**TASK OBJECTIVE**
Instruction for the entries that follow: retype exactly the lines from the line with "ATOM 97 C C . ILE" to the line with "ATOM 104 C CA", both included, and omit all others.

**PROVIDED MATERIAL**

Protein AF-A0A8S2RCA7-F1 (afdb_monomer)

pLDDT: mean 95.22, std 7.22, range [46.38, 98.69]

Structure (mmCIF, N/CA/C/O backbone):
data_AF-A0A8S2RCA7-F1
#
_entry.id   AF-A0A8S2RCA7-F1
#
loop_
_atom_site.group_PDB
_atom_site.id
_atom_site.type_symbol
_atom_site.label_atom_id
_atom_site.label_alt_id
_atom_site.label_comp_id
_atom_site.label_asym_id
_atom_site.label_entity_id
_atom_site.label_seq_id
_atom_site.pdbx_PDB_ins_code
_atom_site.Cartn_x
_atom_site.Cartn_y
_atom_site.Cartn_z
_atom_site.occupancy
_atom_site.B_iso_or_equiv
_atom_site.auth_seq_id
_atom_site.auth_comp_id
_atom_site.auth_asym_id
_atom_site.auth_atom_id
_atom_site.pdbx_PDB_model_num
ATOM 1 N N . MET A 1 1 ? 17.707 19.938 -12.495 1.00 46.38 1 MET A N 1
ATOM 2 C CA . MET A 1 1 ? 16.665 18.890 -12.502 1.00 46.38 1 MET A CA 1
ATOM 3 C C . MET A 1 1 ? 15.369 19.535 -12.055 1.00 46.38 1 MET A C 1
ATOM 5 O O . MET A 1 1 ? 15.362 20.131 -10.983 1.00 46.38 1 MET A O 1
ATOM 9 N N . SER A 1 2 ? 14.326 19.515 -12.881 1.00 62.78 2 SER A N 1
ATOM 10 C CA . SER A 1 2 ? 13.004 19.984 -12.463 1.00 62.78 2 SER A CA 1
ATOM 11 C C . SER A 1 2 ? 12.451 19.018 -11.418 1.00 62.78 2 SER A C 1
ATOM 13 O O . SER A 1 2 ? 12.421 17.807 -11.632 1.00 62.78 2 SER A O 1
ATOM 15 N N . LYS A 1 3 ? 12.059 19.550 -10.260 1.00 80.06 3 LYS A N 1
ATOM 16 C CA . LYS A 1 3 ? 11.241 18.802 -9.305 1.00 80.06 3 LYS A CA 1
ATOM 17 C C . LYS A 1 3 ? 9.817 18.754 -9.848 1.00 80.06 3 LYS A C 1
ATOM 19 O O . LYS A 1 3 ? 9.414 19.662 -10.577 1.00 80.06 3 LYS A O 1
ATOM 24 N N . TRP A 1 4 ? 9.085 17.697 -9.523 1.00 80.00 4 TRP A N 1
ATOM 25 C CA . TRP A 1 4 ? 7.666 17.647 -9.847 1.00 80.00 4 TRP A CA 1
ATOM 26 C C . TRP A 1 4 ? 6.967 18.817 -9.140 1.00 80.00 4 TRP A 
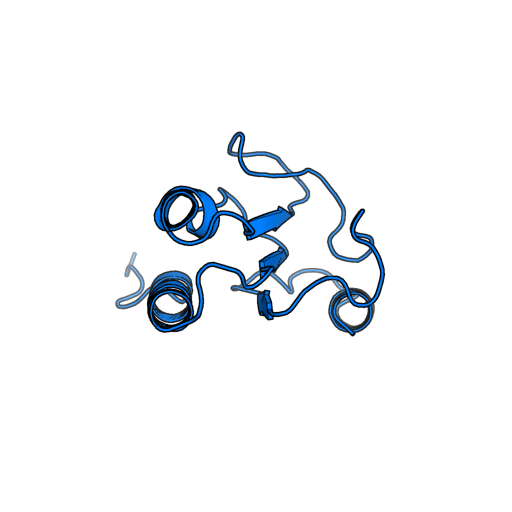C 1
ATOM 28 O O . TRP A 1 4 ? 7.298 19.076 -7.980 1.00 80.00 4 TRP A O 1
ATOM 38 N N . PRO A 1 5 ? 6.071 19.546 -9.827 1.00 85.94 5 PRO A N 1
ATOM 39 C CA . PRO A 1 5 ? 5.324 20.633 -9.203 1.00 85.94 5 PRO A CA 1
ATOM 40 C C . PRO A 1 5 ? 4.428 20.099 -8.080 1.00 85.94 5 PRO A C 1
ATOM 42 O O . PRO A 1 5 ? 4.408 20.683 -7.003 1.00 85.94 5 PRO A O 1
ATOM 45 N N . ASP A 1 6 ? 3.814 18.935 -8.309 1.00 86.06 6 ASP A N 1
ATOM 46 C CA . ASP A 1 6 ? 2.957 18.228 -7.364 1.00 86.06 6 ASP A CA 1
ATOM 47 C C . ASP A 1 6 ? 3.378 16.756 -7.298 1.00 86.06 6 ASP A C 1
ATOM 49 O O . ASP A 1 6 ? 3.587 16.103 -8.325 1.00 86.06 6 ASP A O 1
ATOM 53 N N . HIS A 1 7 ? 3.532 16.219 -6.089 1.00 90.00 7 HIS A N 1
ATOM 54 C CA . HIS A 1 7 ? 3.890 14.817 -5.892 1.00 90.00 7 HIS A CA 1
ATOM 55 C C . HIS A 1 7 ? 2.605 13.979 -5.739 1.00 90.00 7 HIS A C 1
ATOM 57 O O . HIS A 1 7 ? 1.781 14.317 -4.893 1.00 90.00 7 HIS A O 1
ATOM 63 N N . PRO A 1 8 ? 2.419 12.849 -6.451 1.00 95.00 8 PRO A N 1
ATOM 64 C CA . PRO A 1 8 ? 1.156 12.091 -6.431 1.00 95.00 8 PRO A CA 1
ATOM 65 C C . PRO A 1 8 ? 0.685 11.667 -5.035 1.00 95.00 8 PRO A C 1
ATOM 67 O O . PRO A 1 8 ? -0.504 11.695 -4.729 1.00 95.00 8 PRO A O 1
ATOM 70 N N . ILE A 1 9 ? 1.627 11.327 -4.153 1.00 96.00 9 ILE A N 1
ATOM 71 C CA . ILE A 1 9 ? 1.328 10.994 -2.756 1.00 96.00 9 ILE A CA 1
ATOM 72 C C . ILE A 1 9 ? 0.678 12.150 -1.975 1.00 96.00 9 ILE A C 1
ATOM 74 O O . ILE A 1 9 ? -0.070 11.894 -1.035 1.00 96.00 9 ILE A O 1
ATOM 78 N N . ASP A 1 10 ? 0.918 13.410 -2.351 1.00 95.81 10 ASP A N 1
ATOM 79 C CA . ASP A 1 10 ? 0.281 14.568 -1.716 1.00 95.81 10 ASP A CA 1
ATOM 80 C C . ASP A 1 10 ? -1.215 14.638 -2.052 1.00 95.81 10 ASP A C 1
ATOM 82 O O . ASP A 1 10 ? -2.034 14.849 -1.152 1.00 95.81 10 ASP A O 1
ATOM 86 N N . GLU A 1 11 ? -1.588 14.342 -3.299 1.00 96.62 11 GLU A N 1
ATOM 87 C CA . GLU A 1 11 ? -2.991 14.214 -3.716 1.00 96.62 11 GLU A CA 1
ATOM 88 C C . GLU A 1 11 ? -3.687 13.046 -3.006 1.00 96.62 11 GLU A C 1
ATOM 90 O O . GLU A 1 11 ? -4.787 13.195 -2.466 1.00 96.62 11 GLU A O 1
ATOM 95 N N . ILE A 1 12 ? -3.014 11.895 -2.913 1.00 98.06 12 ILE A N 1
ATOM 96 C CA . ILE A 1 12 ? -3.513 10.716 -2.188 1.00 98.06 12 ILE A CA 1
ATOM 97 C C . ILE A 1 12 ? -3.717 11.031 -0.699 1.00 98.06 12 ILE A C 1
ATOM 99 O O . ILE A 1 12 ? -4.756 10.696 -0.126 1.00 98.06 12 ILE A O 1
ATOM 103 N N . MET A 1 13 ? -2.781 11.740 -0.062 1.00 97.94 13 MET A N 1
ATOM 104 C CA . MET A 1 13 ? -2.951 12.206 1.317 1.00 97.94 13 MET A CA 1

* * *

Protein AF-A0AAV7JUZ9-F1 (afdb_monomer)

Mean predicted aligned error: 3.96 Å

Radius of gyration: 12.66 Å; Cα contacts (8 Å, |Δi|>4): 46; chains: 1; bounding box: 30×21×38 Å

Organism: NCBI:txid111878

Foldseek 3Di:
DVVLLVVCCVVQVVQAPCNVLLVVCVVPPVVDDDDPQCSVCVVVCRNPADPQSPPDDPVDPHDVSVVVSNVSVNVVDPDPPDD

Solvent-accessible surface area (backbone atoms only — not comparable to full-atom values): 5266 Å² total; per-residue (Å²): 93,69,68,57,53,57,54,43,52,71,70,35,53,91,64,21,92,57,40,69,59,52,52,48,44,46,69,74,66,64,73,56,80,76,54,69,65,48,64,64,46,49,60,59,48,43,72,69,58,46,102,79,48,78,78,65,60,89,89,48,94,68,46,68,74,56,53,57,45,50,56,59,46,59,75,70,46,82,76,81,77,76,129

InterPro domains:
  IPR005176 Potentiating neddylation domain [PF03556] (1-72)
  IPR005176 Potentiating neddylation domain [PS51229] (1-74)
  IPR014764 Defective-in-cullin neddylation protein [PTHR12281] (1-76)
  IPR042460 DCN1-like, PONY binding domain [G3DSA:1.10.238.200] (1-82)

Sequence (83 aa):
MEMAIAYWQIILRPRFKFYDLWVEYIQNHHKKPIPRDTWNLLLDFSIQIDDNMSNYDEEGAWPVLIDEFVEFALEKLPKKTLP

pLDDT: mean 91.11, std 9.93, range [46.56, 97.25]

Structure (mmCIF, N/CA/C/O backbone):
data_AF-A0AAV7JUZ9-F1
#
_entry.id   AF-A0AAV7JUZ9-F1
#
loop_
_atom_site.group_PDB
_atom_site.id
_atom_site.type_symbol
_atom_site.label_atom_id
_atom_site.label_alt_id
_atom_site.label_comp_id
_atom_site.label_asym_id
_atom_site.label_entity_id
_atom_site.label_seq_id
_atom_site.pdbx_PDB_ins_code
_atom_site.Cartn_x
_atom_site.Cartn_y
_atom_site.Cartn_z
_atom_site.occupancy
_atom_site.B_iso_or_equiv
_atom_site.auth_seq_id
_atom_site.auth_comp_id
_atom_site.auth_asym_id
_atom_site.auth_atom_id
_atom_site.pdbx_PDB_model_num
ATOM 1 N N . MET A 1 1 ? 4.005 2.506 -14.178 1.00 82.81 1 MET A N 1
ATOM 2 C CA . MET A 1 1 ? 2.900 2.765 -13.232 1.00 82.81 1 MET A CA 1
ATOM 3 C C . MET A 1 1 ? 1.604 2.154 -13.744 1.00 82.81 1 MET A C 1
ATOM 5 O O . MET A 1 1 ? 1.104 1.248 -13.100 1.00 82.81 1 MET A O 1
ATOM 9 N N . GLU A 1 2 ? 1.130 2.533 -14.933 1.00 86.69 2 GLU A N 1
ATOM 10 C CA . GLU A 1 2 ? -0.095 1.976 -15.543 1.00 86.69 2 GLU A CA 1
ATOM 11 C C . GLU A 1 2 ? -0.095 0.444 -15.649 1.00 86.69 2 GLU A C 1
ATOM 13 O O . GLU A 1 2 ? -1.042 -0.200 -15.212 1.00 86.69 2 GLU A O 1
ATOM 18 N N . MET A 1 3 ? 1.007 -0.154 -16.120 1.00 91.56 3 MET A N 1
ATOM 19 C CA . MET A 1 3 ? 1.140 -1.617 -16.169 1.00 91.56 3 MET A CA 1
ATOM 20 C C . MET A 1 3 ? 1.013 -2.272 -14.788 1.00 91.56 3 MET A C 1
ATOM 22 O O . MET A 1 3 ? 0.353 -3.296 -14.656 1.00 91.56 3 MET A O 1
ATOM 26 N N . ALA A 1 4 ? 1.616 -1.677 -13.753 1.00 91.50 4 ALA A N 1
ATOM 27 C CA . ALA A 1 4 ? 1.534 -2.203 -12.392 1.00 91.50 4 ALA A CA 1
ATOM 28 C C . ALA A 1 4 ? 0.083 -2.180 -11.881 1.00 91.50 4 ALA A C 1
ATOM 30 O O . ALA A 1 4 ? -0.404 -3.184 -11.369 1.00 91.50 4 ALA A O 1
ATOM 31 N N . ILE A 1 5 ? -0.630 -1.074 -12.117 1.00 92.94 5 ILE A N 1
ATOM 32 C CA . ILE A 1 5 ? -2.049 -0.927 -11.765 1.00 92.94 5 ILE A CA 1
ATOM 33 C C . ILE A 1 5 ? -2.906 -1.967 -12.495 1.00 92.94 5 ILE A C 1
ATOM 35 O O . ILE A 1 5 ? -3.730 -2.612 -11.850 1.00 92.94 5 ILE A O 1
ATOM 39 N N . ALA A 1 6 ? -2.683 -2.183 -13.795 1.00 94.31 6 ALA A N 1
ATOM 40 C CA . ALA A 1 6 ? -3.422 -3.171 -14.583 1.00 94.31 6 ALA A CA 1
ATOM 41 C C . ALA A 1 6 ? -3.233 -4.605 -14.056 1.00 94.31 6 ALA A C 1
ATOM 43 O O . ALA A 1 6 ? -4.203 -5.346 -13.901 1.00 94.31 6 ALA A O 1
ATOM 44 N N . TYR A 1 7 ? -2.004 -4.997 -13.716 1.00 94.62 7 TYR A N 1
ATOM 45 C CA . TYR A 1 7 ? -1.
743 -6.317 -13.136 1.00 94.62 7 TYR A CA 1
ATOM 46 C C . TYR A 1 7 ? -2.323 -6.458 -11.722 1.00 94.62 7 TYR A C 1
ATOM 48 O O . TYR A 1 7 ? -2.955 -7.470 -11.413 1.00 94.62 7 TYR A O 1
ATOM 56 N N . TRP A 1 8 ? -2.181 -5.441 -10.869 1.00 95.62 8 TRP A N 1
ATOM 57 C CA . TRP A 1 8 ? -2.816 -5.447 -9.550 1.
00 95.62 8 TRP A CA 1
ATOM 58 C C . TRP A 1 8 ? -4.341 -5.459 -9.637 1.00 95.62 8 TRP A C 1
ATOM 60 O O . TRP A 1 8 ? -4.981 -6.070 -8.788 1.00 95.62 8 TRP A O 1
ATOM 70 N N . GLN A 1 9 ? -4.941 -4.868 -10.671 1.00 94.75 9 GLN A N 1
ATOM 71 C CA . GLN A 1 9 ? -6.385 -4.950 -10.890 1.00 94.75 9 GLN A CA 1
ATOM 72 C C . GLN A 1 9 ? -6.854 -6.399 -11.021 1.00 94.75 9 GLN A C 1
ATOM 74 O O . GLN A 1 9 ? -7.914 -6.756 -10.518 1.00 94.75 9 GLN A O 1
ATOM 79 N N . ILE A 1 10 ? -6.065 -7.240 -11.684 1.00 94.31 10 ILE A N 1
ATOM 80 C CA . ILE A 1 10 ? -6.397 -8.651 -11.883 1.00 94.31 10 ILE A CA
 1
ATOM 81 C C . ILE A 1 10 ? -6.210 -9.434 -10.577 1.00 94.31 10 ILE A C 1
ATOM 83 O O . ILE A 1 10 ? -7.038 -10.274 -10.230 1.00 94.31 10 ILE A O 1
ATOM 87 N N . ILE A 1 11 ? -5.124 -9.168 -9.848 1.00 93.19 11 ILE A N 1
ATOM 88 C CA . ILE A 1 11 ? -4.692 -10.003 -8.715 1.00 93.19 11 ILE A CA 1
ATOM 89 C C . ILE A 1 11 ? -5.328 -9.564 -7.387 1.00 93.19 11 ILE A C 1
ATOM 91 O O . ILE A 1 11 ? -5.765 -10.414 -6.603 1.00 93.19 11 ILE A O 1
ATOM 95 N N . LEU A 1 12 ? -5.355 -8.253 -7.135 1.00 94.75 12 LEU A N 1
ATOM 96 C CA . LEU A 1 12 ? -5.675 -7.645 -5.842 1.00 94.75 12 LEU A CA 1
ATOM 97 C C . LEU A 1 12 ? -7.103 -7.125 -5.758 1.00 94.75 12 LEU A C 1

**RESPONSE FOR THIS EXERCISE**
ATOM 97 C C . ILE A 1 12 ? -3.717 11.031 -0.699 1.00 98.06 12 ILE A C 1
ATOM 99 O O . ILE A 1 12 ? -4.756 10.696 -0.126 1.00 98.06 12 ILE A O 1
ATOM 103 N N . MET A 1 13 ? -2.781 11.740 -0.062 1.00 97.94 13 MET A N 1
ATOM 104 C CA . MET A 1 13 ? -2.951 12.206 1.317 1.00 97.94 13 MET A CA 1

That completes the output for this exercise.